The Reclusive Grand Ayatollah Sistani Remains Highly Influential in Iraq
For over half a century, the school of the late Grand Ayatollah Imam Abu al-Qasim al-Khoei (1899-1992) has been an limitless source of Shia Islamic thought and knowledge. This school has graduated dozens of jurists, clergymen, and dignitaries who have taken it upon themselves to pursue and spread his ideological system, the wilayat al-faqih in the holy cities of Najaf in Iraq and Qom in Iran and establish accurate textual interpretations, especially of the Quran. Best known among them in Iraq today is Grand Ayatollah al-Sayyid Ali al-Husseini Sistani, one of five Grand Ayatollahs currently in Najaf, Iraq.
Grand Ayatollah Sistani, or Ayatollah al-Ozma, was born on 4 August 1930 (9 Rabi al-Awwal 1349 A.H.) in the Iranian city of Mashhad, the country’s fourth largest city, which is best known for the Imam Reza Shrine (the shrine of Ali Ibn al-Rida, in Arabic).

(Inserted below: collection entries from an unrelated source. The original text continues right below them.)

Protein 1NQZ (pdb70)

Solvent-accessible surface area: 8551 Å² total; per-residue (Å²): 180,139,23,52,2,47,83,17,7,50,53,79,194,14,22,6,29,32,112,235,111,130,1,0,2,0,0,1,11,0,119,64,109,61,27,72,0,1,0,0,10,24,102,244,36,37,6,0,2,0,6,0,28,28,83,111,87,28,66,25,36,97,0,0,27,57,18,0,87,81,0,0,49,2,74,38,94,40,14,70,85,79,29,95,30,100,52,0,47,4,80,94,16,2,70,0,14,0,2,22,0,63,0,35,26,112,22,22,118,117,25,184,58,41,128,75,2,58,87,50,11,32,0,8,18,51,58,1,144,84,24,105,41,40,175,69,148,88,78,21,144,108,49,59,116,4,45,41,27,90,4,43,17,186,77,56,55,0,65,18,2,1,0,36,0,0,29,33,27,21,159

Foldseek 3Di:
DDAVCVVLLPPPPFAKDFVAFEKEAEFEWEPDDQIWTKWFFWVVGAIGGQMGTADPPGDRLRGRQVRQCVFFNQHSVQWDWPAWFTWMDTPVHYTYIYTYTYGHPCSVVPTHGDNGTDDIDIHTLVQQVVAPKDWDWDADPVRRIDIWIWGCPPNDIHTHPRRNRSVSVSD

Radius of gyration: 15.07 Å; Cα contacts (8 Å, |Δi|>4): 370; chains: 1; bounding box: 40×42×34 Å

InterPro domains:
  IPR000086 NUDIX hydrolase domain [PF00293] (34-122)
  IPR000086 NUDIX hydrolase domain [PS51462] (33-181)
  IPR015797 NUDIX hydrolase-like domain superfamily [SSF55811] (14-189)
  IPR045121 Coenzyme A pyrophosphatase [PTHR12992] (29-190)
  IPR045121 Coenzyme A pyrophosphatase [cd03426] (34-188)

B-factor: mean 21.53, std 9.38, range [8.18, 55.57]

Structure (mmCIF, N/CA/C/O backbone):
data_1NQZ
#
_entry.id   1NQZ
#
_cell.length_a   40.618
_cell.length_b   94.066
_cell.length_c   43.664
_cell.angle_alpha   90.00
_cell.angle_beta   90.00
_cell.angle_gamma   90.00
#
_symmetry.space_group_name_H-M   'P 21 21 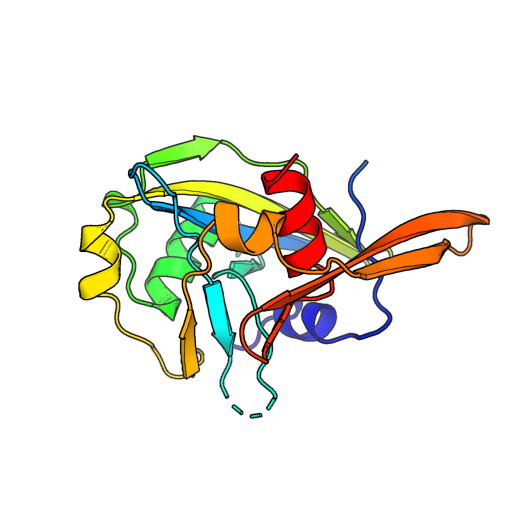2'
#
loop_
_entity.id
_entity.type
_entity.pdbx_description
1 polymer 'CoA pyrophosphatase (MutT/nudix family protein)'
2 non-polymer 'MAGNESIUM ION'
3 water water
#
loop_
_atom_site.group_PDB
_atom_site.id
_atom_site.type_symbol
_atom_site.label_atom_id
_atom_site.label_alt_id
_atom_site.label_comp_id
_atom_site.label_asym_id
_atom_site.label_entity_id
_atom_site.label_seq_id
_atom_site.pdbx_PDB_ins_code
_atom_site.Cartn_x
_atom_site.Cartn_y
_atom_site.Cartn_z
_atom_site.occupancy
_atom_site.B_iso_or_equiv
_atom_site.auth_seq_id
_atom_site.auth_comp_id
_atom_site.auth_asym_id
_atom_site.auth_atom_id
_atom_site.pdbx_PDB_model_num
ATOM 1 N N . PRO A 1 4 ? 21.328 7.448 2.318 1.00 38.01 4 PRO A N 1
ATOM 2 C CA . PRO A 1 4 ? 21.356 8.451 1.229 1.00 37.49 4 PRO A CA 1
ATOM 3 C C . PRO A 1 4 ? 22.681 9.206 1.236 1.00 37.37 4 PRO A C 1
ATOM 4 O O . PRO A 1 4 ? 23.436 9.151 2.211 1.00 39.39 4 PRO A O 1
ATOM 8 N N . HIS A 1 5 ? 22.952 9.914 0.145 1.00 35.32 5 HIS A N 1
ATOM 9 C CA . HIS A 1 5 ? 24.175 10.695 0.007 1.00 32.43 5 HIS A CA 1
ATOM 10 C C . HIS A 1 5 ? 24.011 12.024 0.748 1.00 29.87 5 HIS A C 1
ATOM 11 O O . HIS A 1 5 ? 22.968 12.677 0.649 1.00 28.63 5 HIS A O 1
ATOM 18 N N . ASP A 1 6 ? 25.042 12.413 1.495 1.00 26.59 6 ASP A N 1
ATOM 19 C CA . ASP A 1 6 ? 24.998 13.646 2.274 1.00 24.24 6 ASP A CA 1
ATOM 20 C C . ASP A 1 6 ? 26.122 14.606 1.903 1.00 22.62 6 ASP A C 1
ATOM 21 O O . ASP A 1 6 ? 27.291 14.229 1.886 1.00 22.39 6 ASP A O 1
ATOM 26 N N . PRO A 1 7 ? 25.778 15.871 1.611 1.00 23.02 7 PRO A N 1
ATOM 27 C CA . PRO A 1 7 ? 26.761 16.892 1.240 1.00 21.87 7 PRO A CA 1
ATOM 28 C C . PRO A 1 7 ? 27.876 17.004 2.274 1.00 21.09 7 PRO A C 1
ATOM 29 O O . PRO A 1 7 ? 29.006 17.344 1.938 1.00 20.42 7 PRO A O 1
ATOM 33 N N . LEU A 1 8 ? 27.548 16.711 3.529 1.00 20.63 8 LEU A N 1
ATOM 34 C CA . LEU A 1 8 ? 28.521 16.788 4.617 1.00 20.14 8 LEU A CA 1
ATOM 35 C C . LEU A 1 8 ? 29.703 15.866 4.350 1.00 20.34 8 LEU A C 1
ATOM 36 O O . LEU A 1 8 ? 30.851 16.207 4.632 1.00 20.02 8 LEU A O 1
ATOM 41 N N . ASP A 1 9 ? 29.418 14.692 3.806 1.00 21.94 9 ASP A N 1
ATOM 42 C CA . ASP A 1 9 ? 30.473 13.738 3.517 1.00 24.40 9 ASP A CA 1
ATOM 43 C C . ASP A 1 9 ? 31.352 14.213 2.363 1.00 25.98 9 ASP A C 1
ATOM 44 O O . ASP A 1 9 ? 32.539 13.887 2.300 1.00 26.16 9 ASP A O 1
ATOM 49 N N . ASP A 1 10 ? 30.775 14.997 1.455 1.00 26.98 10 ASP A N 1
ATOM 50 C CA . ASP A 1 10 ? 31.544 15.527 0.330 1.00 26.99 10 ASP A CA 1
ATOM 51 C C . ASP A 1 10 ? 32.539 16.564 0.845 1.00 26.26 10 ASP A C 1
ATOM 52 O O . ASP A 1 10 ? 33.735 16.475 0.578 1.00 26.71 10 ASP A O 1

In 2015, at 84 years of age, Sistani, despite appearing frail, remains active and, according to all accounts, mentally sharp and engaged in all matters of religious thought in Najaf in matters of religion and of state. At the unusually young age of thirty one, Sistani reached the highest level of clerical accomplishment, the “Degree of Ijtihad,” for which he began studying in earnest at the age of twelve and which entitled him to pass his own judgements on religious questions.
Since the American invasion of Iraq and the toppling of the regime of Iraqi president Saddam Hussein in 2003, Sistani’s portrait is seen everywhere in Iraq, on walls, storefronts, street signs, homes, schools, and hospitals, all across the country. Even in some Sunni neighbourhoods where people either wanted to express solidarity with their Shia co-nationalists, or as a shrewd insurance policy in the event that overzealous Shia militiamen, especially the Mehdi army loyal to Shia firebrand Cleric Muqtada al-Sadr, should visit the neighbourhood.

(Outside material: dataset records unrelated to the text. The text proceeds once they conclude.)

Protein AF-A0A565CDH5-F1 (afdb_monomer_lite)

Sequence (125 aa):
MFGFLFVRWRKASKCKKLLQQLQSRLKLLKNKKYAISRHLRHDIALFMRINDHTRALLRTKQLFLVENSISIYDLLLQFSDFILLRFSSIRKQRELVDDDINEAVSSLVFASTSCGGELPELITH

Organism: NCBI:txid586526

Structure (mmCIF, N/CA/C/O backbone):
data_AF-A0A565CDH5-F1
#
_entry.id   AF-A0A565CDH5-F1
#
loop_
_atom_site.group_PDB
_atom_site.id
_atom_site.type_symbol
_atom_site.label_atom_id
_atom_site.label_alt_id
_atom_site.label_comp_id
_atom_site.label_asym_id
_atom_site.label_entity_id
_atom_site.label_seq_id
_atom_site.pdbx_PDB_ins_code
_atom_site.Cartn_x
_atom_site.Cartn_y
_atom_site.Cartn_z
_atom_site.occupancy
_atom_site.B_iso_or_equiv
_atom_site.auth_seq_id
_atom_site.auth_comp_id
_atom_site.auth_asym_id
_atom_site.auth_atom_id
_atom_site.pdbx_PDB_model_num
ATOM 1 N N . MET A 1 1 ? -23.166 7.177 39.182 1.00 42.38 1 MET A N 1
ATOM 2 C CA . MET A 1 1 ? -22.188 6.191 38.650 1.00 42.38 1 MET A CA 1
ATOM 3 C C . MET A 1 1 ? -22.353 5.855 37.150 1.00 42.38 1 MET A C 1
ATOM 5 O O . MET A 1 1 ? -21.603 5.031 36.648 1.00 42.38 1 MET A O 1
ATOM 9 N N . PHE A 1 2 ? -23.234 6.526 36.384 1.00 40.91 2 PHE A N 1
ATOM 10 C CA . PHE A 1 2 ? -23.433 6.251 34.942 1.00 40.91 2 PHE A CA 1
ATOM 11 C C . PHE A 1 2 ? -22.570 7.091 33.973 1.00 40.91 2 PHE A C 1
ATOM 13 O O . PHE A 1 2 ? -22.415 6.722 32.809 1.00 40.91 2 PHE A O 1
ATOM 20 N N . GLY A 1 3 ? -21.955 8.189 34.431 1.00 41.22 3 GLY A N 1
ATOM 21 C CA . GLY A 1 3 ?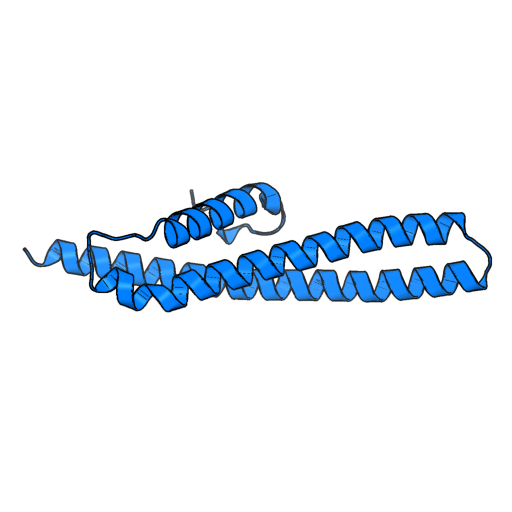 -21.177 9.095 33.567 1.00 41.22 3 GLY A CA 1
ATOM 22 C C . GLY A 1 3 ? -19.953 8.447 32.902 1.00 41.22 3 GLY A C 1
ATOM 23 O O . GLY A 1 3 ? -19.675 8.705 31.733 1.00 41.22 3 GLY A O 1
ATOM 24 N N . PHE A 1 4 ? -19.270 7.530 33.596 1.00 45.22 4 PHE A N 1
ATOM 25 C CA . PHE A 1 4 ? -18.098 6.823 33.059 1.00 45.22 4 PHE A CA 1
ATOM 26 C C . PHE A 1 4 ? -18.438 5.894 31.888 1.00 45.22 4 PHE A C 1
ATOM 28 O O . PHE A 1 4 ? -17.668 5.799 30.932 1.00 45.22 4 PHE A O 1
ATOM 35 N N . LEU A 1 5 ? -19.607 5.246 31.918 1.00 47.06 5 LEU A N 1
ATOM 36 C CA . LEU A 1 5 ? -20.089 4.413 30.814 1.00 47.06 5 LEU A CA 1
ATOM 37 C C . LEU A 1 5 ? -20.382 5.264 29.574 1.00 47.06 5 LEU A C 1
ATOM 39 O O . LEU A 1 5 ? -19.92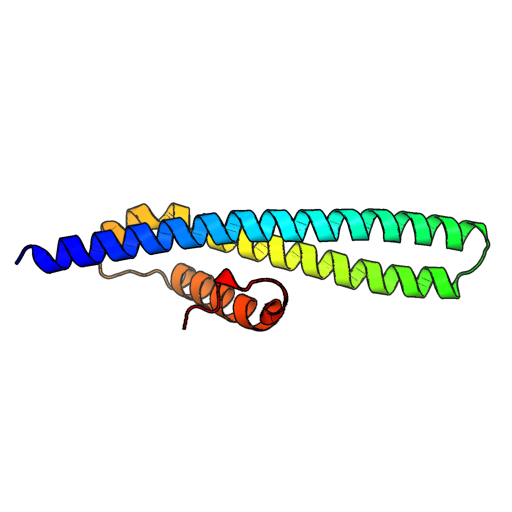1 4.926 28.486 1.00 47.06 5 LEU A O 1
ATOM 43 N N . PHE A 1 6 ? -21.043 6.412 29.741 1.00 45.16 6 PHE A N 1
ATOM 44 C CA . PHE A 1 6 ? -21.338 7.329 28.637 1.00 45.16 6 PHE A CA 1
ATOM 45 C C . PHE A 1 6 ? -20.080 7.942 28.008 1.00 45.16 6 PHE A C 1
ATOM 47 O O . PHE A 1 6 ? -19.971 7.990 26.781 1.00 45.16 6 PHE A O 1
ATOM 54 N N . VAL A 1 7 ? -19.100 8.362 28.813 1.00 52.59 7 VAL A N 1
ATOM 55 C CA . VAL A 1 7 ? -17.818 8.883 28.306 1.00 52.59 7 VAL A CA 1
ATOM 56 C C . VAL A 1 7 ? -17.041 7.792 27.565 1.00 52.59 7 VAL A C 1
ATOM 58 O O . VAL A 1 7 ? -16.512 8.043 26.481 1.00 52.59 7 VAL A O 1
ATOM 61 N N . ARG A 1 8 ? -17.021 6.560 28.090 1.00 51.78 8 ARG A N 1
ATOM 62 C CA . ARG A 1 8 ? -16.351 5.413 27.457 1.00 51.78 8 ARG A CA 1
ATOM 63 C C . ARG A 1 8 ? -16.985 5.043 26.116 1.00 51.78 8 ARG A C 1
ATOM 65 O O . ARG A 1 8 ? -16.273 4.809 25.145 1.00 51.78 8 ARG A O 1
ATOM 72 N N . TRP A 1 9 ? -18.313 5.077 26.027 1.00 51.72 9 TRP A N 1
ATOM 73 C CA . TRP A 1 9 ? -19.043 4.826 24.781 1.00 51.72 9 TRP A CA 1
ATOM 74 C C . TRP A 1 9 ? -18.821 5.930 23.741 1.00 51.72 9 TRP A C 1
ATOM 76 O O . TRP A 1 9 ? -18.675 5.632 22.556 1.00 51.72 9 TRP A O 1
ATOM 86 N N . ARG A 1 10 ? -18.722 7.192 24.178 1.00 54.28 10 ARG A N 1
ATOM 87 C CA . ARG A 1 10 ? -18.426 8.341 23.307 1.00 54.28 10 ARG A CA 1
ATOM 88 C C . ARG A 1 10 ? -16.983 8.316 22.775 1.00 54.28 10 ARG A C 1
ATOM 90 O O . ARG A 1 10 ? -16.747 8.730 21.646 1.00 54.28 10 ARG A O 1
ATOM 97 N N . LYS A 1 11 ? -16.022 7.808 23.559 1.00 59.19 11 LYS A N 1
ATOM 98 C CA . LYS A 1 11 ? -14.630 7.579 23.120 1.00 59.19 11 LYS A CA 1
ATOM 99 C C . LYS A 1 11 ? -14.524 6.398 22.147 1.00 59.19 11 LYS A C 1
ATOM 101 O O . LYS A 1 11 ? -13.854 6.506 21.125 1.00 59.19 11 LYS A O 1
ATOM 106 N N . ALA A 1 12 ? -15.255 5.315 22.409 1.00 60.66 12 ALA A N 1
ATOM 107 C CA . ALA A 1 12 ? -15.283 4.140 21.542 1.00 60.66 12 ALA A CA 1
ATOM 108 C C . ALA A 1 12 ? -15.910 4.434 20.163 1.00 60.66 12 ALA A C 1
ATOM 110 O O . ALA A 1 12 ? -15.383 4.015 19.135 1.00 60.66 12 ALA A O 1
ATOM 111 N N . SER A 1 13 ? -17.000 5.208 20.111 1.00 65.06 13 SER A N 1
ATOM 112 C CA . SER A 1 13 ? -17.619 5.596 18.837 1.00 65.06 13 SER A CA 1
ATOM 113 C C . SER A 1 13 ? -16.739 6.533 18.001 1.00 65.06 13 SER A C 1
ATOM 115 O O . SER A 1 13 ? -16.740 6.424 16.776 1.00 65.06 13 SER A O 1
ATOM 117 N N . LYS A 1 14 ? -15.950 7.408 18.643 1.00 66.88 14 LYS A N 1
ATOM 118 C CA . LYS A 1 14 ? -14.937 8.237 17.968 1.00 66.88 14 LYS A CA 1
ATOM 119 C C . LYS A 1 14 ? -13.795 7.398 17.394 1.00 66.88 14 LYS A C 1
ATOM 121 O O . LYS A 1 14 ? -13.472 7.569 16.228 1.00 66.88 14 LYS A O 1
ATOM 126 N N . CYS A 1 15 ? -13.247 6.458 18.166 1.00 68.12 15 CYS A N 1
ATOM 127 C CA . CYS A 1 15 ? -12.186 5.557 17.702 1.00 68.12 15 CYS A CA 1
ATOM 128 C C . CYS A 1 15 ? -12.627 4.728 16.484 1.00 68.12 15 CYS A C 1
ATOM 130 O O . CYS A 1 15 ? -11.921 4.683 15.481 1.00 68.12 15 CYS A O 1
ATOM 132 N N . LYS A 1 16 ? -13.848 4.174 16.512 1.00 72.31 16 LYS A N 1
ATOM 133 C CA . LYS A 1 16 ? -14.416 3.454 15.363 1.00 72.31 16 LYS A CA 1
ATOM 134 C C . LYS A 1 16 ? -14.513 4.332 14.109 1.00 72.31 16 LYS A C 1
ATOM 136 O O . LYS A 1 16 ? -14.165 3.875 13.026 1.00 72.31 16 LYS A O 1
ATOM 141 N N . LYS A 1 17 ? -14.979 5.580 14.247 1.00 75.62 17 LYS A N 1
ATOM 142 C CA . LYS A 1 17 ? -15.058 6.525 13.120 1.00 75.62 17 LYS A CA 1
ATOM 143 C C . LYS A 1 17 ? -13.672 6.864 12.564 1.00 75.62 17 LYS A C 1
ATOM 145 O O . LYS A 1 17 ? -13.500 6.811 11.354 1.00 75.62 17 LYS A O 1
ATOM 150 N N . LEU A 1 18 ? -12.696 7.135 13.432 1.00 73.81 18 LEU A N 1
ATOM 151 C CA . LEU A 1 18 ? -11.316 7.424 13.025 1.00 73.81 18 LEU A CA 1
ATOM 152 C C . LEU A 1 18 ? -10.680 6.241 12.282 1.00 73.81 18 LEU A C 1
ATOM 154 O O . LEU A 1 18 ? -10.070 6.438 11.238 1.00 73.81 18 LEU A O 1
ATOM 158 N N . LEU A 1 19 ? -10.889 5.006 12.751 1.00 76.12 19 LEU A N 1
ATOM 159 C CA . LEU A 1 19 ? -10.417 3.803 12.053 1.00 76.12 19 LEU A CA 1
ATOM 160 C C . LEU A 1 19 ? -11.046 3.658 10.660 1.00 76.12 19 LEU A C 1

Sunni religious leaders such as Abdoraoufe al-Samarrai, and Harith al-Dhari told visiting delegations that they held Sistani in high esteem, as they believed him to be a uniting figure. Secular figures, such as Iraq’s Kurdish president Jalal Talabani (2005-2014) and pan-Arab leader Saleh al-Mutlaq, among many others, said the same thing.
United Nations special representatives came to consider him a unifying national figure and sought his council and his help in planning national reconciliation efforts. He was viewed then—and, by all accounts, now—as Iraq’s most influential figure.
When terrorists bombed the famed al-Askari Shrine, one of the holiest Shia shrines, in the predominantly Sunni ancient city of Samarra in early 2006, Sistani’s call to unify and not to react violently helped defuse the situation and possibly prevented the country from becoming embroiled in all-out sectarian war. Sistani did the same again, when the same shrine was bombed in June 2007 (this time without deaths or injuries).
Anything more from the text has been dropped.